Extreme mass-ratio events

One of the main sources of gravitational waves for LISA will be extreme mass-ratio (EMR) events. These form when a compact object, such as a neutron star or stellar mass black hole, orbits close to the massive black hole found in the centre of a galaxy. As the compact object orbits, it generates gravitational waves. These carry away energy and momentum, making the orbit shrink, as well as encoding information about the shape of the spacetime background.

I have studied EMR bursts, short gravitational waves emitted when the orbit is still highly eccentric. These could be a useful way of learning about the massive black hole at the centre of the Milky Way. Unfortunately, I calculated that the event rate is low, so we would have to be lucky to observe one. EMR inspirals, longer signals emitted as the binary gets closer to merging are potentially more exciting.

As the orbit evolves its frequencies change. When the frequencies of the radial and polewards motion become multiples of each other, the system undergoes a transient resonance. There is a small glitch in the inspiral. I have found that this shouldn’t significantly impact our ability to detect inspirals, but could have interesting consequences for measuring their properties.

We’re currently uncertain of the rate of inspirals. This is great, as it means when we’ve measured the rate, we will have learnt a lot! We have performed a systematic study of all our astrophysical uncertainties, and concluded that even under the most pessimistic assumptions, there should be a few signals LISA will spot. Using these, we can start to reconstruct the distribution of massive black holes lurking in galactic centres.

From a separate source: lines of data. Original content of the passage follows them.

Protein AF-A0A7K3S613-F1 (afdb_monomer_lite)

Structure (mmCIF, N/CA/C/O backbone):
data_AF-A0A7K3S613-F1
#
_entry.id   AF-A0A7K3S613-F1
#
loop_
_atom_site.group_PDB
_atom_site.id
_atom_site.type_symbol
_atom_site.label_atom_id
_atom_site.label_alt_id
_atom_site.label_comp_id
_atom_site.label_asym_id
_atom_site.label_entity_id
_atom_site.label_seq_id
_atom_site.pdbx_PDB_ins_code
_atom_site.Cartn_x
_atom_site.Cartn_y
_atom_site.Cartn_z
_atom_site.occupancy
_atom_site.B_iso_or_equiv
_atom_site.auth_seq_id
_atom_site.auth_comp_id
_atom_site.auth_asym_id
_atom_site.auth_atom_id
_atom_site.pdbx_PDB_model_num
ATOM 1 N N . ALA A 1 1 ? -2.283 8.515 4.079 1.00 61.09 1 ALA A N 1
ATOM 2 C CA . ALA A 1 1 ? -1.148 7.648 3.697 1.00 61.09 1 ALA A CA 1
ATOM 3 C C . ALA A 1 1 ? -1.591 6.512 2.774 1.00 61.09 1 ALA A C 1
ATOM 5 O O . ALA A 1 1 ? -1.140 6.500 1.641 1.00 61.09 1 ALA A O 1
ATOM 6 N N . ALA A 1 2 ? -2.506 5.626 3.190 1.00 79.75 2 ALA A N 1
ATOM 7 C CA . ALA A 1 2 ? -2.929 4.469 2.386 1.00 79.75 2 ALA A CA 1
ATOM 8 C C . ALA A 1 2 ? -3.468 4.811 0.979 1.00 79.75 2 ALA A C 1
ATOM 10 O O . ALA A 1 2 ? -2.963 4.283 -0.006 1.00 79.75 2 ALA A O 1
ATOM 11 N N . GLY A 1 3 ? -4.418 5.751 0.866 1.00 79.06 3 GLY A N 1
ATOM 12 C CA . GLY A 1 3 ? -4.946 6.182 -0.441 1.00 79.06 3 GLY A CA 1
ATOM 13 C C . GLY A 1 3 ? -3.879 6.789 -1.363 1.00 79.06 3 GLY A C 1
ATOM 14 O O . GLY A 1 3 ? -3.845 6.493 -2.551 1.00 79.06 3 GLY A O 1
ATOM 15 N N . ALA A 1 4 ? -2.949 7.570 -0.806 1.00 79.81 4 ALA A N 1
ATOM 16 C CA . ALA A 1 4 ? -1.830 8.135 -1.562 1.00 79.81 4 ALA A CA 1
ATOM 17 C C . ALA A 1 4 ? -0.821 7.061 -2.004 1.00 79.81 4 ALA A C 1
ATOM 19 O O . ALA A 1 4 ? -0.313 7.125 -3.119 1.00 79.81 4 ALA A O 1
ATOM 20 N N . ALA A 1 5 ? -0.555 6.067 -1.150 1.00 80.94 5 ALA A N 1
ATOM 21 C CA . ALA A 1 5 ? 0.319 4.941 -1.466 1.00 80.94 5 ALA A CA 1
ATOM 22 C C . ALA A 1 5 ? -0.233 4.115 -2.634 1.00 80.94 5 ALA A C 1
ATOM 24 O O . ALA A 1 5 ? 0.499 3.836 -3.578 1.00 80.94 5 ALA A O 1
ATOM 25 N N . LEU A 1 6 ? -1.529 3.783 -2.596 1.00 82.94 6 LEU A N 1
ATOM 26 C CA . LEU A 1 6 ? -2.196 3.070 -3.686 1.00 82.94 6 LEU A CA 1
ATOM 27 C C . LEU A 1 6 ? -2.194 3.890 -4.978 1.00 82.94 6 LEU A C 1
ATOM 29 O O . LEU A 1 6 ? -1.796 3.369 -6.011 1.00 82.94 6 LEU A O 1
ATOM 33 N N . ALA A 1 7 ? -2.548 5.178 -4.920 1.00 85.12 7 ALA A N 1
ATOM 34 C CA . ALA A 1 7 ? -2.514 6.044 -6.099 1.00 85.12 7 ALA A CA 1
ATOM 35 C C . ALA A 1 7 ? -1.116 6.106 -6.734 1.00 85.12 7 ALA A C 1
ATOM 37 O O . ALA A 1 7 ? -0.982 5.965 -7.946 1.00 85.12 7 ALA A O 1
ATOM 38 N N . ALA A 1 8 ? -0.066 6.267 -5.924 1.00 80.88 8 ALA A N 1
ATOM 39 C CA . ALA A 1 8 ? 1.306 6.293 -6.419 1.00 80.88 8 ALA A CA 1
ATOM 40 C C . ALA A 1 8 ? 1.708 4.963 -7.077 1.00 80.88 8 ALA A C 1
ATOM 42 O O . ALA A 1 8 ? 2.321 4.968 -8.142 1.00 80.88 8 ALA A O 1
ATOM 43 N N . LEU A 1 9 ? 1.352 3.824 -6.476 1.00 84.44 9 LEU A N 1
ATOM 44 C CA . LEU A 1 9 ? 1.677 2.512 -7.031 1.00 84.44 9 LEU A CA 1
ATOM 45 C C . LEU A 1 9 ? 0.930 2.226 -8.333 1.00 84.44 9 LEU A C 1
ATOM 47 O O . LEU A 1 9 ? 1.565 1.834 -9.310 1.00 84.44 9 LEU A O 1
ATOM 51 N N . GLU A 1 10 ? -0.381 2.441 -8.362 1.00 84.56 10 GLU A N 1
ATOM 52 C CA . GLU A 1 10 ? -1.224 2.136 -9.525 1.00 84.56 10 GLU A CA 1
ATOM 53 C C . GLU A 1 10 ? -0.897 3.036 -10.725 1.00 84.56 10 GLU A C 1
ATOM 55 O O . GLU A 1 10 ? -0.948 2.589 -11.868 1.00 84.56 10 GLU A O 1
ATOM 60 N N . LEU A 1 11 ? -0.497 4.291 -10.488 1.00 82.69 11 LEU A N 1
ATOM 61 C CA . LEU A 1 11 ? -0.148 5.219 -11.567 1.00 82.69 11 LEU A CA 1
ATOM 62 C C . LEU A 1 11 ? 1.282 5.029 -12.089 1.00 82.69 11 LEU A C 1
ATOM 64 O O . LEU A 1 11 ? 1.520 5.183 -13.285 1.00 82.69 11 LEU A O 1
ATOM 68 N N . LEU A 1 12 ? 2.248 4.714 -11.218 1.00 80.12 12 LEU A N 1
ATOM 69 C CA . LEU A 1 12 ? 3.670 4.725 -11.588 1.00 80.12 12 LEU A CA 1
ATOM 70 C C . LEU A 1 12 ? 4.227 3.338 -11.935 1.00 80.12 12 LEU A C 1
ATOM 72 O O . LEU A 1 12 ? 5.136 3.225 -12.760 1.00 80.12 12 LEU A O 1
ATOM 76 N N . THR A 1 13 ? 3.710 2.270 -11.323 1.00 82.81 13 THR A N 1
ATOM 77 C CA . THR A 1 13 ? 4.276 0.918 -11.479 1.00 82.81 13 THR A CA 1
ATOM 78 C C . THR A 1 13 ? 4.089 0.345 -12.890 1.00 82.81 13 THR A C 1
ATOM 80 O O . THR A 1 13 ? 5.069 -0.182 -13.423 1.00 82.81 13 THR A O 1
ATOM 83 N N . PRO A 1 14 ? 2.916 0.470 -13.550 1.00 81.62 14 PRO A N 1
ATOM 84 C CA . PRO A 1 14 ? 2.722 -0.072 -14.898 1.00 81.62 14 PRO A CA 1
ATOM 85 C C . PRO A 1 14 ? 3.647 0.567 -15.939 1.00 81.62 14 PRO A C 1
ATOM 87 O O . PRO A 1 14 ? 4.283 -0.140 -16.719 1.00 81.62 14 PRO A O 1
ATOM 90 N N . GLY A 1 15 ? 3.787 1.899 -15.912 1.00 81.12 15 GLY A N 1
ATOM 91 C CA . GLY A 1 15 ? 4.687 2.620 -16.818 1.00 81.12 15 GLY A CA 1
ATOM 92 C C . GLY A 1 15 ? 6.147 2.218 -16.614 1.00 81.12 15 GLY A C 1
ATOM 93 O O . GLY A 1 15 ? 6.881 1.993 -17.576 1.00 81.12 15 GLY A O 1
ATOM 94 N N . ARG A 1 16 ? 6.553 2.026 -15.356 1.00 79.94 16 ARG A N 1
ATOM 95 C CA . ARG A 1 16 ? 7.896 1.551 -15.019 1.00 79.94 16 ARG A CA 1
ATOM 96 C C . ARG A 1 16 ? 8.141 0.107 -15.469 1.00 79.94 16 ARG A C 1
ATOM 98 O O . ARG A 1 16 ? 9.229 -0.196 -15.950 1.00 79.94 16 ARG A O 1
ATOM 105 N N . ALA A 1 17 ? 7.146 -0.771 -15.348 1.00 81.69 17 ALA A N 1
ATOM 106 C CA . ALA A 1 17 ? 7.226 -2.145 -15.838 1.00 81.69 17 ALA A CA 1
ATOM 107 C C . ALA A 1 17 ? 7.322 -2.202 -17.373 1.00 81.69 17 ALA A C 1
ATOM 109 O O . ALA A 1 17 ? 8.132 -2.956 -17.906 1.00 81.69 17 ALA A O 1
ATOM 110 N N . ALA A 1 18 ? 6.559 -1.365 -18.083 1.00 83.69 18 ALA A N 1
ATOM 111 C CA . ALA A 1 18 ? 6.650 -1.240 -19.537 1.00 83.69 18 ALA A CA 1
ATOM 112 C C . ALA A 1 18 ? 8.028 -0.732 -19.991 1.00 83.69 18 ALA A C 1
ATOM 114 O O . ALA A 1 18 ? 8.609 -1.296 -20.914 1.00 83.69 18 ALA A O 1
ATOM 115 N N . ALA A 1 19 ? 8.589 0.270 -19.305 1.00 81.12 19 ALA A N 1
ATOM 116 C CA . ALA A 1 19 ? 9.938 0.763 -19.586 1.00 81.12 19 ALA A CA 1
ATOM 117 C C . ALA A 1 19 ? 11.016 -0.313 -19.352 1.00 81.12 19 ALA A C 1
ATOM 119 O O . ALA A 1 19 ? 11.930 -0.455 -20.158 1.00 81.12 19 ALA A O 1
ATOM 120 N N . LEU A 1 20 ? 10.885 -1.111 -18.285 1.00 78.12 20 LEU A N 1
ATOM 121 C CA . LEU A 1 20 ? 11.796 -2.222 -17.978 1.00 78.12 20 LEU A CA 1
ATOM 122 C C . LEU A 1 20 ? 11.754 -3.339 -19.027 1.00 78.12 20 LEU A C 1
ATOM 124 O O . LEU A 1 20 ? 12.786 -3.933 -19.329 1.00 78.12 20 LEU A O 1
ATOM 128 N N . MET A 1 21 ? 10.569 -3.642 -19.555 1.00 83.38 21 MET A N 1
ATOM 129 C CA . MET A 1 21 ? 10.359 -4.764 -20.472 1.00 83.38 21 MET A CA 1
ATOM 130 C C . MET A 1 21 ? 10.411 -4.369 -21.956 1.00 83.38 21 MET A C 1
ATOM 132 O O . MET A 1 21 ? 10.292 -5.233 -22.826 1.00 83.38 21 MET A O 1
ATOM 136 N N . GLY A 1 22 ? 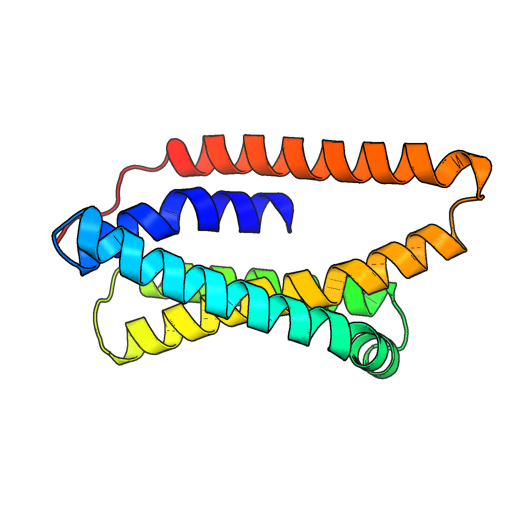10.562 -3.076 -22.253 1.00 81.81 22 GLY A N 1
ATOM 137 C CA . GLY A 1 22 ? 10.667 -2.521 -23.604 1.00 81.81 22 GLY A CA 1
ATOM 138 C C . GLY A 1 22 ? 9.351 -2.453 -24.387 1.00 81.81 22 GLY A C 1
ATOM 139 O O . GLY A 1 22 ? 9.291 -1.764 -25.403 1.00 81.81 22 GLY A O 1
ATOM 140 N N . THR A 1 23 ? 8.286 -3.122 -23.934 1.00 86.38 23 THR A N 1
ATOM 141 C CA . THR A 1 23 ? 6.948 -3.028 -24.534 1.00 86.38 23 THR A CA 1
ATOM 142 C C . THR A 1 23 ? 5.858 -2.978 -23.465 1.00 86.38 23 THR A C 1
ATOM 144 O O . THR A 1 23 ? 6.026 -3.436 -22.333 1.00 86.38 23 THR A O 1
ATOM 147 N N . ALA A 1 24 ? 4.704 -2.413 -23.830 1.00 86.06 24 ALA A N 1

Alternative theories of gravity

Prior to the detection of gravitational waves, general relativity had passed every observational test so far. However, these tests were confined to weak fields; the most exciting tests are the ones that probe strong fields, where spacetime is highly dynamic and the objects are extremely relativistic. These are the regions where GR is most likely to break down, and are exactly the region that gravitational waves probe.

Test of gravitation

Tests of GR plotting as functions of gravitational potential \varepsilon and spacetime curvature \xi. Current tests probe a wide range, but are yet to reach the most extreme regimes close to the surfaces of compact objects. The dashed line represents the event horizon of Schwarzschild black holes.

I have therefore investigated what differences might be observed in an alternate theory of gravity: f(R)-gravity. This is one of the simplest extensions to GR. For the class of theories I studied, I concluded that laboratory tests are more sensitive than astrophysical ones, although both are useful as they probe different regions.

With our LIGO and Virgo detections, we perform many tests to check for any deviations from our expectations, such as checking that the low-frequency part of the signal form the inspiral and the higher-frequency part from merger and ringdown yield consistent results for the estimated mass and spin. So far, we have yet to discover anything unexpected, but we’ll keep looking.

Data quality

One of the difficulties in analysing gravitational-wave data, whether to detect signals or infer source parameters is understanding the properties of the noise. Our detectors are extremely complicated machines, and they don’t always behave perfectly. Our data often contain noise transients (glitches). A glitch greatly complicated our analysis of GW170817. Understanding glitches can both help us improve the detectors to remove them and also aid our understanding of how to analyse data featuring them.

Gravity Spy is a project designed to better understand glitches in our data. It combines machine learning and public powered research (citizen science) in order to produce the best results. We have even created tools to enable our volunteers to help identify new classes of glitch—I am incredibly impressed by the results. I am interested in both better understanding how to identify glitches and how we can use our knowledge to improve our data analysis.